━━ Supplied material

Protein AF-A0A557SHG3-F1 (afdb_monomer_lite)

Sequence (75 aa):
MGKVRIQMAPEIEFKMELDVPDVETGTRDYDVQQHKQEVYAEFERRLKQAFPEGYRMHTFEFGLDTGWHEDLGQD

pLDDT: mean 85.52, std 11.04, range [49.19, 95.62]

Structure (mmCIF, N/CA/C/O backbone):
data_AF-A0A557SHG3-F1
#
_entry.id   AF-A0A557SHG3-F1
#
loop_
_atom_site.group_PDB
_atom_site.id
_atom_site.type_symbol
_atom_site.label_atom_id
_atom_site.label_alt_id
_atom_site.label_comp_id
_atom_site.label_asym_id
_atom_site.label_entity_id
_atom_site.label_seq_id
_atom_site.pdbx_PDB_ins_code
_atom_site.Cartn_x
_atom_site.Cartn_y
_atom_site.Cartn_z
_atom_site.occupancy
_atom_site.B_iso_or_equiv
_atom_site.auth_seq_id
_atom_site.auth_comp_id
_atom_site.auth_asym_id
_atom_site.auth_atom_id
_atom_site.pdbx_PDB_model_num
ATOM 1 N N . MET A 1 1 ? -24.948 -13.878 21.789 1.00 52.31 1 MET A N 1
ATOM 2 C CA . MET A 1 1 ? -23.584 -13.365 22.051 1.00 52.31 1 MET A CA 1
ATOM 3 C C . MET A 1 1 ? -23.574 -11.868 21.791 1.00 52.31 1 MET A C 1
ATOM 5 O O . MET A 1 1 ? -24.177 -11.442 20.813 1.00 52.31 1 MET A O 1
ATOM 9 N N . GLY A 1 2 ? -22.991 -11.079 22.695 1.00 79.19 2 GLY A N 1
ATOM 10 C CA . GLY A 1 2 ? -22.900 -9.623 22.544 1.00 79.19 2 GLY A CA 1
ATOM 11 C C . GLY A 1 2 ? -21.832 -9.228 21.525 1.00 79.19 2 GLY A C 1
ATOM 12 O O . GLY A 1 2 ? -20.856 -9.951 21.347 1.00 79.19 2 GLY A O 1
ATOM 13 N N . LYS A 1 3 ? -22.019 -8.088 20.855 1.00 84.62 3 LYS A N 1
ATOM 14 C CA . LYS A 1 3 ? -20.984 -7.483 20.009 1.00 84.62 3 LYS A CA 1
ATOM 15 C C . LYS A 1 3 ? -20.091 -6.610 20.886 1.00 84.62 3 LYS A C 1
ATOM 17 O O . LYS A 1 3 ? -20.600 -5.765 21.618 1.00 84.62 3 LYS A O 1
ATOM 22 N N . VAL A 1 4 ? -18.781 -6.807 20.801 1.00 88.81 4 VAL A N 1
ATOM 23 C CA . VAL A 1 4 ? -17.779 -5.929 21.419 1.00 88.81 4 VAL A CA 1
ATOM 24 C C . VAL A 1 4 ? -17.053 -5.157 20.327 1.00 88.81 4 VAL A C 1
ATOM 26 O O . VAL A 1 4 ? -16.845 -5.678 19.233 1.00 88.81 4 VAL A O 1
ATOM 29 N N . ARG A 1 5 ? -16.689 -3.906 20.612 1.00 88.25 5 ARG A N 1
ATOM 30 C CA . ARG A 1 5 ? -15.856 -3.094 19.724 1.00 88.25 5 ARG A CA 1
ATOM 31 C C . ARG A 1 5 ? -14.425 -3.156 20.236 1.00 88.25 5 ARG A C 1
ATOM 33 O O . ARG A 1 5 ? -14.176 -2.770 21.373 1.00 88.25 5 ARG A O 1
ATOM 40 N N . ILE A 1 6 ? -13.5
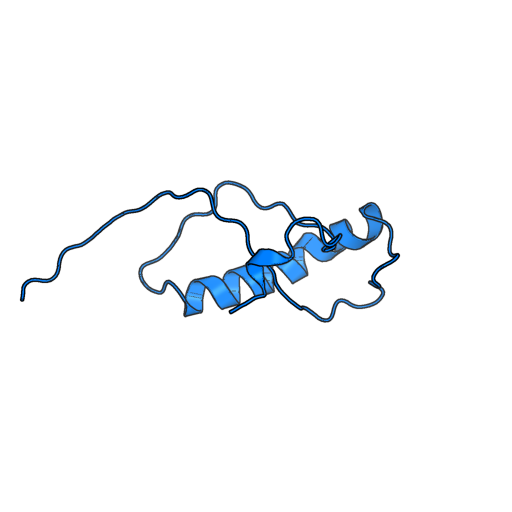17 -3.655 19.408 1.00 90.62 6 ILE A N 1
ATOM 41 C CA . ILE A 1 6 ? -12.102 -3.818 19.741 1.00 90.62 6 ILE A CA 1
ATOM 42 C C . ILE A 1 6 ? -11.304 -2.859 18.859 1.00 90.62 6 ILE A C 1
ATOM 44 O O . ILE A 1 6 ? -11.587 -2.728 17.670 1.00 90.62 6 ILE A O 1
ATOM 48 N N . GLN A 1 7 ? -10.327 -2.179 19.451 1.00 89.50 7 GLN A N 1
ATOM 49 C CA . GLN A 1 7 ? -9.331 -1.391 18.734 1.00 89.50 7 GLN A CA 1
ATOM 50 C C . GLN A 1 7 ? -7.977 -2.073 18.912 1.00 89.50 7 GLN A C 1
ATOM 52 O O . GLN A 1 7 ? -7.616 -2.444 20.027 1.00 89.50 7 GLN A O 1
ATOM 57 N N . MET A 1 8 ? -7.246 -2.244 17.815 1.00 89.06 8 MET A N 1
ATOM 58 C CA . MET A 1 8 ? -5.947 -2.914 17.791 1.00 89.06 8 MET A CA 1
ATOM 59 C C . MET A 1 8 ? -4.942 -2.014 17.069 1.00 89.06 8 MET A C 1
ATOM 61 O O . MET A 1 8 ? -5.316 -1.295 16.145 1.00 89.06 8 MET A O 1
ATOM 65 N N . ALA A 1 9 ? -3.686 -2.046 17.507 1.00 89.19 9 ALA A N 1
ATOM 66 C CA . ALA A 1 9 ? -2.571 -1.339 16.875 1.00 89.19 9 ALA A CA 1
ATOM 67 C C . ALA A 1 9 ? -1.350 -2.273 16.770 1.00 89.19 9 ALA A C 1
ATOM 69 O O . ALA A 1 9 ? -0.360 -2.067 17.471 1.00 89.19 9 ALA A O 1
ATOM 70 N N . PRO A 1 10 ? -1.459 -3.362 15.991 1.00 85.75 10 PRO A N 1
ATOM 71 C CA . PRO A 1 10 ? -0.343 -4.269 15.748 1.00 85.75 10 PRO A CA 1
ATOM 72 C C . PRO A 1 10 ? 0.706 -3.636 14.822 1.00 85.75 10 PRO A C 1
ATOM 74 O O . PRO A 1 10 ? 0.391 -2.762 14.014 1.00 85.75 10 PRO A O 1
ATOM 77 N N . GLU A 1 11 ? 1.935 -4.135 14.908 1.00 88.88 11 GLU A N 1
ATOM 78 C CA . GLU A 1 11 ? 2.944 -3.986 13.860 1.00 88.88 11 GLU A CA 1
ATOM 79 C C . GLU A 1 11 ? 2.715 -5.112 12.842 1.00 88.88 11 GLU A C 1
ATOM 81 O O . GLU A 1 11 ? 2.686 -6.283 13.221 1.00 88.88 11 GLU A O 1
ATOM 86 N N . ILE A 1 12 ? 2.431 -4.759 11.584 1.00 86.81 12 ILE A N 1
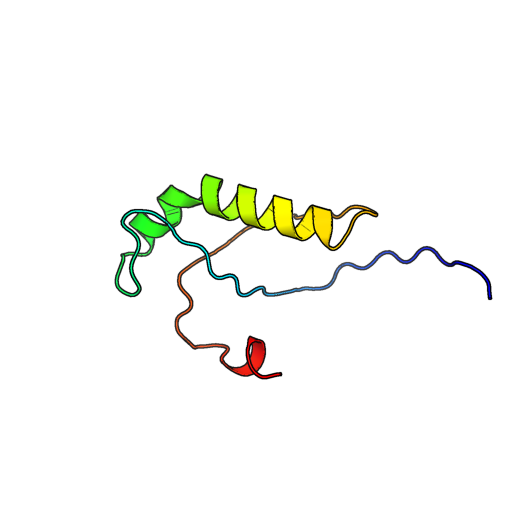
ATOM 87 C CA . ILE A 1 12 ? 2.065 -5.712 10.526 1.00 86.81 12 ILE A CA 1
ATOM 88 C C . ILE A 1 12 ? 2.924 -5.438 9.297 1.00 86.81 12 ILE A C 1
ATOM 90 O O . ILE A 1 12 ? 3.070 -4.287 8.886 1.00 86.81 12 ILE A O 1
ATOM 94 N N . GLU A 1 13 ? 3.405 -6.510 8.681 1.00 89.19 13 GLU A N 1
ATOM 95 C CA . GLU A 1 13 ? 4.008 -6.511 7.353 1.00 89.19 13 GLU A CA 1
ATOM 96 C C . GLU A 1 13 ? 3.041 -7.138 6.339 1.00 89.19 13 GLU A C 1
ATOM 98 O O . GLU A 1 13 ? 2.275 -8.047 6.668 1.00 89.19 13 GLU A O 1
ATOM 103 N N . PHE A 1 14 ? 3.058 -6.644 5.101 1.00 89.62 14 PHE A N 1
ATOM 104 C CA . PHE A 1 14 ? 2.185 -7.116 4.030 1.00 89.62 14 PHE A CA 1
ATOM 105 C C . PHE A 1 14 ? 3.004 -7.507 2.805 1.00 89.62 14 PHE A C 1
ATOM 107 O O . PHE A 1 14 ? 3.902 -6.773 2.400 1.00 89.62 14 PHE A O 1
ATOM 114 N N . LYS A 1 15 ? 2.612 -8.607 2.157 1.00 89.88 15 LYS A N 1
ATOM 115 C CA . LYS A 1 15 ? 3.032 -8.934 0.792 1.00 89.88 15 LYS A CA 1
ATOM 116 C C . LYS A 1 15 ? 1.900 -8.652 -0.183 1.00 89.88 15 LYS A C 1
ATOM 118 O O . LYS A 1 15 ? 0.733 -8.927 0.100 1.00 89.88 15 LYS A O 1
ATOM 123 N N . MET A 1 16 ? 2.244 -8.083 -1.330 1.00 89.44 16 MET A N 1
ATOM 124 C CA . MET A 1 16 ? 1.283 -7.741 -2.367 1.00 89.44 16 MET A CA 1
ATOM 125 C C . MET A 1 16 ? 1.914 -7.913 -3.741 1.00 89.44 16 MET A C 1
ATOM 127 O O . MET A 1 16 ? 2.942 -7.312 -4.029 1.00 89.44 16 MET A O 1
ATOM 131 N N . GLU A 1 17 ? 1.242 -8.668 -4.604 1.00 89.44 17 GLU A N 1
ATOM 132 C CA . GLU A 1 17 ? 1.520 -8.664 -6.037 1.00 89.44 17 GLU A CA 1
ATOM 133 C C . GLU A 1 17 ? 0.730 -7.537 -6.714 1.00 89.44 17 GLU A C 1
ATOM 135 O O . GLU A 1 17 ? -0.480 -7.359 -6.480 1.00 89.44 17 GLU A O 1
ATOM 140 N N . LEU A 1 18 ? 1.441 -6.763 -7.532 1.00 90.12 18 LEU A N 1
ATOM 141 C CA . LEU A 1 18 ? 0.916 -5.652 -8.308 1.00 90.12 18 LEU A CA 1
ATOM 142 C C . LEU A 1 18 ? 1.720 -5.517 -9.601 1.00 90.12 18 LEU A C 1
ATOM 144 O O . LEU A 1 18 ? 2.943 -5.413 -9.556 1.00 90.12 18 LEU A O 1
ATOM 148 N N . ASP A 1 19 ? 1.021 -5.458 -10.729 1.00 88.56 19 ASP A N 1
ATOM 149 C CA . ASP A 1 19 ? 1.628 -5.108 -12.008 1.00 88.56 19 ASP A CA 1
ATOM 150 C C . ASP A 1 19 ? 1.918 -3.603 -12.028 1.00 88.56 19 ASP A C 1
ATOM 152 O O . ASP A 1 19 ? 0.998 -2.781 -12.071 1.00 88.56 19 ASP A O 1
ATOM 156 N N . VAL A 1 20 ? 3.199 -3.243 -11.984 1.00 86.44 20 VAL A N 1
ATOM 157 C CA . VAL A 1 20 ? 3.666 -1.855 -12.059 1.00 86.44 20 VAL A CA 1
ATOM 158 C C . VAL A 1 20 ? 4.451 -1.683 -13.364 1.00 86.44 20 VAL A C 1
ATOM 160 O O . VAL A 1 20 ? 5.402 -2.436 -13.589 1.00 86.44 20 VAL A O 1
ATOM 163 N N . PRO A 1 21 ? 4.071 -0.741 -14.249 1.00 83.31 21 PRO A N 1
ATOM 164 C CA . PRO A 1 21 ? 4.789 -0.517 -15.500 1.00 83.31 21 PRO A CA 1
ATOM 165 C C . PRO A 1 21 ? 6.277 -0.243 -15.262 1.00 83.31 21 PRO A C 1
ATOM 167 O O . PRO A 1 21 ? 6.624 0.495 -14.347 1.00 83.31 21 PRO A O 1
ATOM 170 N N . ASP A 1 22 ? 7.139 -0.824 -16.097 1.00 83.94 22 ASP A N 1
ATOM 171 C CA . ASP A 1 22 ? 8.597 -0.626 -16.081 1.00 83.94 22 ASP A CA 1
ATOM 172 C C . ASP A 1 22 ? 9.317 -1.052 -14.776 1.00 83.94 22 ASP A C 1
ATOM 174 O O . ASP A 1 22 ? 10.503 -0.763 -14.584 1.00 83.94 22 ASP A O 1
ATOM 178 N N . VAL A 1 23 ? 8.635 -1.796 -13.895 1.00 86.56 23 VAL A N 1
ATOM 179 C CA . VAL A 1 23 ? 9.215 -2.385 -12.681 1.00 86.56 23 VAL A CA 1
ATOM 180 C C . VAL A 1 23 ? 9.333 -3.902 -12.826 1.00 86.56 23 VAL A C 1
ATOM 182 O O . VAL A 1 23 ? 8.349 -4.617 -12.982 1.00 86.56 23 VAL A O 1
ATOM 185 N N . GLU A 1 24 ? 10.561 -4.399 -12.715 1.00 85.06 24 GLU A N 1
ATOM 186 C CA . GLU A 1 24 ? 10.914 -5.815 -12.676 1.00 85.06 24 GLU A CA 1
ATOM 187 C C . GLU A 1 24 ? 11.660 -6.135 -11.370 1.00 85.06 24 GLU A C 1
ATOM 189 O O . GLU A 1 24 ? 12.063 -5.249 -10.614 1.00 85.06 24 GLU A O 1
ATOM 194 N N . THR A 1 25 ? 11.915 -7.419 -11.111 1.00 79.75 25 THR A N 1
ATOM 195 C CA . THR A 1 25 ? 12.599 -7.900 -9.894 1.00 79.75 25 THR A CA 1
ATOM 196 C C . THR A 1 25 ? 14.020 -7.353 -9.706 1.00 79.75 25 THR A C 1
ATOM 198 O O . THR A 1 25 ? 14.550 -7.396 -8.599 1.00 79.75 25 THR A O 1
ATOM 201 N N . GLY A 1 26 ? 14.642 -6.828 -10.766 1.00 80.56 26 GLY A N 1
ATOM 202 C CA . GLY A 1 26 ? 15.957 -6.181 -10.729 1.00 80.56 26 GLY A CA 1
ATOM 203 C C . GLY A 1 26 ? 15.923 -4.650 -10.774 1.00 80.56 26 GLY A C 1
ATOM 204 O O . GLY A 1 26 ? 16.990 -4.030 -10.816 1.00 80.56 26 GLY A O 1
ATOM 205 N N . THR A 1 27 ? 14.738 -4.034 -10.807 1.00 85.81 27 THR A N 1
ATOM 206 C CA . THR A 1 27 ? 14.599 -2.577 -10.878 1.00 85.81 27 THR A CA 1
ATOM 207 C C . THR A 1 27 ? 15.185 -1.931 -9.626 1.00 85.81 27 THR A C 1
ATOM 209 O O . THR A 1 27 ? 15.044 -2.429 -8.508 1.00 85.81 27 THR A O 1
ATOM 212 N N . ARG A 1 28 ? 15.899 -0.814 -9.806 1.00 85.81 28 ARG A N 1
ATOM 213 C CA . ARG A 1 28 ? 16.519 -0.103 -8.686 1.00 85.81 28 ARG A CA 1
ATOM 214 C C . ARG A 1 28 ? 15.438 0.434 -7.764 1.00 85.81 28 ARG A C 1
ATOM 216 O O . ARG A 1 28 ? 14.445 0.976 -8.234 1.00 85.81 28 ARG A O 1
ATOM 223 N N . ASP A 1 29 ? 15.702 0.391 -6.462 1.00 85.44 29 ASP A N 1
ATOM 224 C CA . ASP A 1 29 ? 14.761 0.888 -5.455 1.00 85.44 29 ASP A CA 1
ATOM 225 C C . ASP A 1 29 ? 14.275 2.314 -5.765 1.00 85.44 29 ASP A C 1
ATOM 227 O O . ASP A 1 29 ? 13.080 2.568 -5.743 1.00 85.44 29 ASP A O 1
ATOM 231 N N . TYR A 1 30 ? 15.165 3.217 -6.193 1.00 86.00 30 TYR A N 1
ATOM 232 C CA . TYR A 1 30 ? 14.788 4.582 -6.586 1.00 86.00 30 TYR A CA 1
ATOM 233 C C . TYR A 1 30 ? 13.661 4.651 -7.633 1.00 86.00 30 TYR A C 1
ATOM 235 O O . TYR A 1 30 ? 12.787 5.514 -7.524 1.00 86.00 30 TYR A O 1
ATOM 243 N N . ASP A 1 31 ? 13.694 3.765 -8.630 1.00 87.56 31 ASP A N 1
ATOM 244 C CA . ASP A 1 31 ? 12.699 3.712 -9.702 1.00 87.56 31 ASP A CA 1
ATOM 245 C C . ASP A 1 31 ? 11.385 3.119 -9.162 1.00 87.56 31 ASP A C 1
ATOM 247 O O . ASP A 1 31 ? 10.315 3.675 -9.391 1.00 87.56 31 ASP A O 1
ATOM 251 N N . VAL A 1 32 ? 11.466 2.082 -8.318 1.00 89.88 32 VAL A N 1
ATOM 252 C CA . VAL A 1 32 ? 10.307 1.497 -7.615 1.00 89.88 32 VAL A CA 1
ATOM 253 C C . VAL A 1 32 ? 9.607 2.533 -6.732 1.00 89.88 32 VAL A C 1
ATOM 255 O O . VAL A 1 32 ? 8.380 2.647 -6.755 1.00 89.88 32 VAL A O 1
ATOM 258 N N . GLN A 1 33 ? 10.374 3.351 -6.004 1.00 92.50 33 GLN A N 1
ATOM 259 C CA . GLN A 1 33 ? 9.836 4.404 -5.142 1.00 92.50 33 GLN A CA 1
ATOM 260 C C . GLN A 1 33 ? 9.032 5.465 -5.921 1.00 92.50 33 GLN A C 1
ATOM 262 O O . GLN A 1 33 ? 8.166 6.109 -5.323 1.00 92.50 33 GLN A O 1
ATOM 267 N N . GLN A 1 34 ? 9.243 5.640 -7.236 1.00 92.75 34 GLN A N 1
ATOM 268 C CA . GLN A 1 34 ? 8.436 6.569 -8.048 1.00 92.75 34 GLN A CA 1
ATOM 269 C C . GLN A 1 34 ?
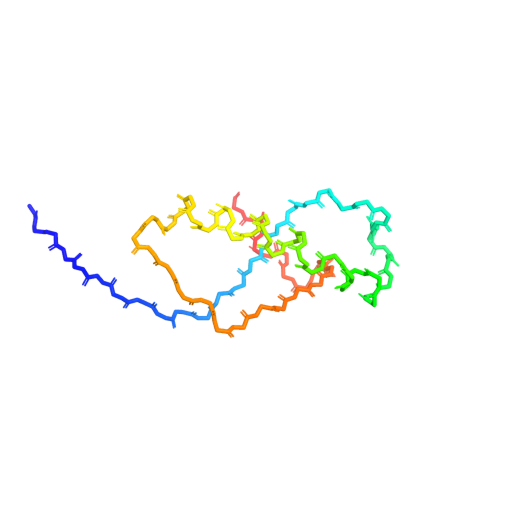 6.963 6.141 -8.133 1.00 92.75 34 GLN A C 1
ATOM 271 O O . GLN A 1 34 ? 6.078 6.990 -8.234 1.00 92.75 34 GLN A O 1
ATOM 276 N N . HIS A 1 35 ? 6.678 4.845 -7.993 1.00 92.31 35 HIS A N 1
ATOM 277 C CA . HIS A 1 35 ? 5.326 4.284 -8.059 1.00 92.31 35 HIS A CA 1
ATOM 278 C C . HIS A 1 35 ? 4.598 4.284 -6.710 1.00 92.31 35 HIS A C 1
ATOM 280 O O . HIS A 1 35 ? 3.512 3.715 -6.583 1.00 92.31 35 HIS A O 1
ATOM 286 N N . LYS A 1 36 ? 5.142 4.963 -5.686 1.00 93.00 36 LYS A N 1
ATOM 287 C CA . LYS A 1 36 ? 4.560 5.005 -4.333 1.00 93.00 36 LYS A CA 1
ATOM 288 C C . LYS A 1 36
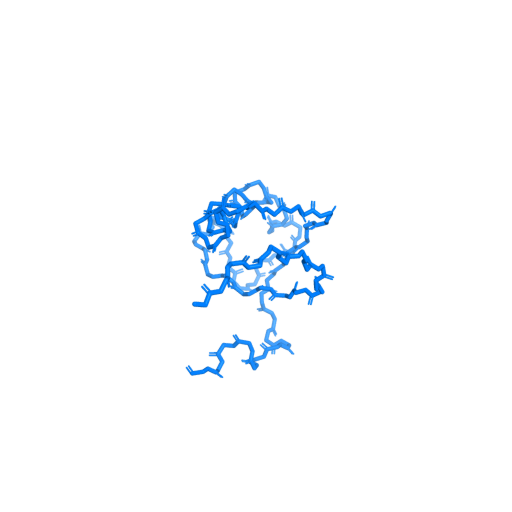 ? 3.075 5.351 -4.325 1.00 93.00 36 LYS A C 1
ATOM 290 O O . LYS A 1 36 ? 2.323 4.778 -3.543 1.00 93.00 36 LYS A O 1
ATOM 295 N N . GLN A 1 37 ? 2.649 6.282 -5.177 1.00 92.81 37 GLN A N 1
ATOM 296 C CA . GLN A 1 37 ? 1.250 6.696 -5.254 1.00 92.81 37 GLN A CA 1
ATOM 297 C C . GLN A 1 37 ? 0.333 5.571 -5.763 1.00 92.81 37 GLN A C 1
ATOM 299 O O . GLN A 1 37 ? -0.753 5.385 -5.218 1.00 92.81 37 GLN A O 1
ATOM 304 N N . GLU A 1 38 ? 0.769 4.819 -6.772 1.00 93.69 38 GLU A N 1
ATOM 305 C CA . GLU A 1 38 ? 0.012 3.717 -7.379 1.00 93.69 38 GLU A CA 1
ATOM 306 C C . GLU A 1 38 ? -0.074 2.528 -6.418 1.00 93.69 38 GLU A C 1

━━━━

### What you need to do
What is needed is a word-for-word copy of the records above, from the first line through the line that contains "ATOM 11 C C".

### Written reply
Protein AF-A0A557SHG3-F1 (afdb_monomer_lite)

Sequence (75 aa):
MGKVRIQMAPEIEFKMELDVPDVETGTRDYDVQQHKQEVYAEFERRLKQAFPEGYRMHTFEFGLDTGWHEDLGQD

pLDDT: mean 85.52, std 11.04, range [49.19, 95.62]

Structure (mmCIF, N/CA/C/O backbone):
data_AF-A0A557SHG3-F1
#
_entry.id   AF-A0A557SHG3-F1
#
loop_
_atom_site.group_PDB
_atom_site.id
_atom_site.type_symbol
_atom_site.label_atom_id
_atom_site.label_alt_id
_atom_site.label_comp_id
_atom_site.label_asym_id
_atom_site.label_entity_id
_atom_site.label_seq_id
_atom_site.pdbx_PDB_ins_code
_atom_site.Cartn_x
_atom_site.Cartn_y
_atom_site.Cartn_z
_atom_site.occupancy
_atom_site.B_iso_or_equiv
_atom_site.auth_seq_id
_atom_site.auth_comp_id
_atom_site.auth_asym_id
_atom_site.auth_atom_id
_atom_site.pdbx_PDB_model_num
ATOM 1 N N . MET A 1 1 ? -24.948 -13.878 21.789 1.00 52.31 1 MET A N 1
ATOM 2 C CA . MET A 1 1 ? -23.584 -13.365 22.051 1.00 52.31 1 MET A CA 1
ATOM 3 C C . MET A 1 1 ? -23.574 -11.868 21.791 1.00 52.31 1 MET A C 1
ATOM 5 O O . MET A 1 1 ? -24.177 -11.442 20.813 1.00 52.31 1 MET A O 1
ATOM 9 N N . GLY A 1 2 ? -22.991 -11.079 22.695 1.00 79.19 2 GLY A N 1
ATOM 10 C CA . GLY A 1 2 ? -22.900 -9.623 22.544 1.00 79.19 2 GLY A CA 1
ATOM 11 C C . GLY A 1 2 ? -21.832 -9.228 21.525 1.00 79.19 2 GLY A C 1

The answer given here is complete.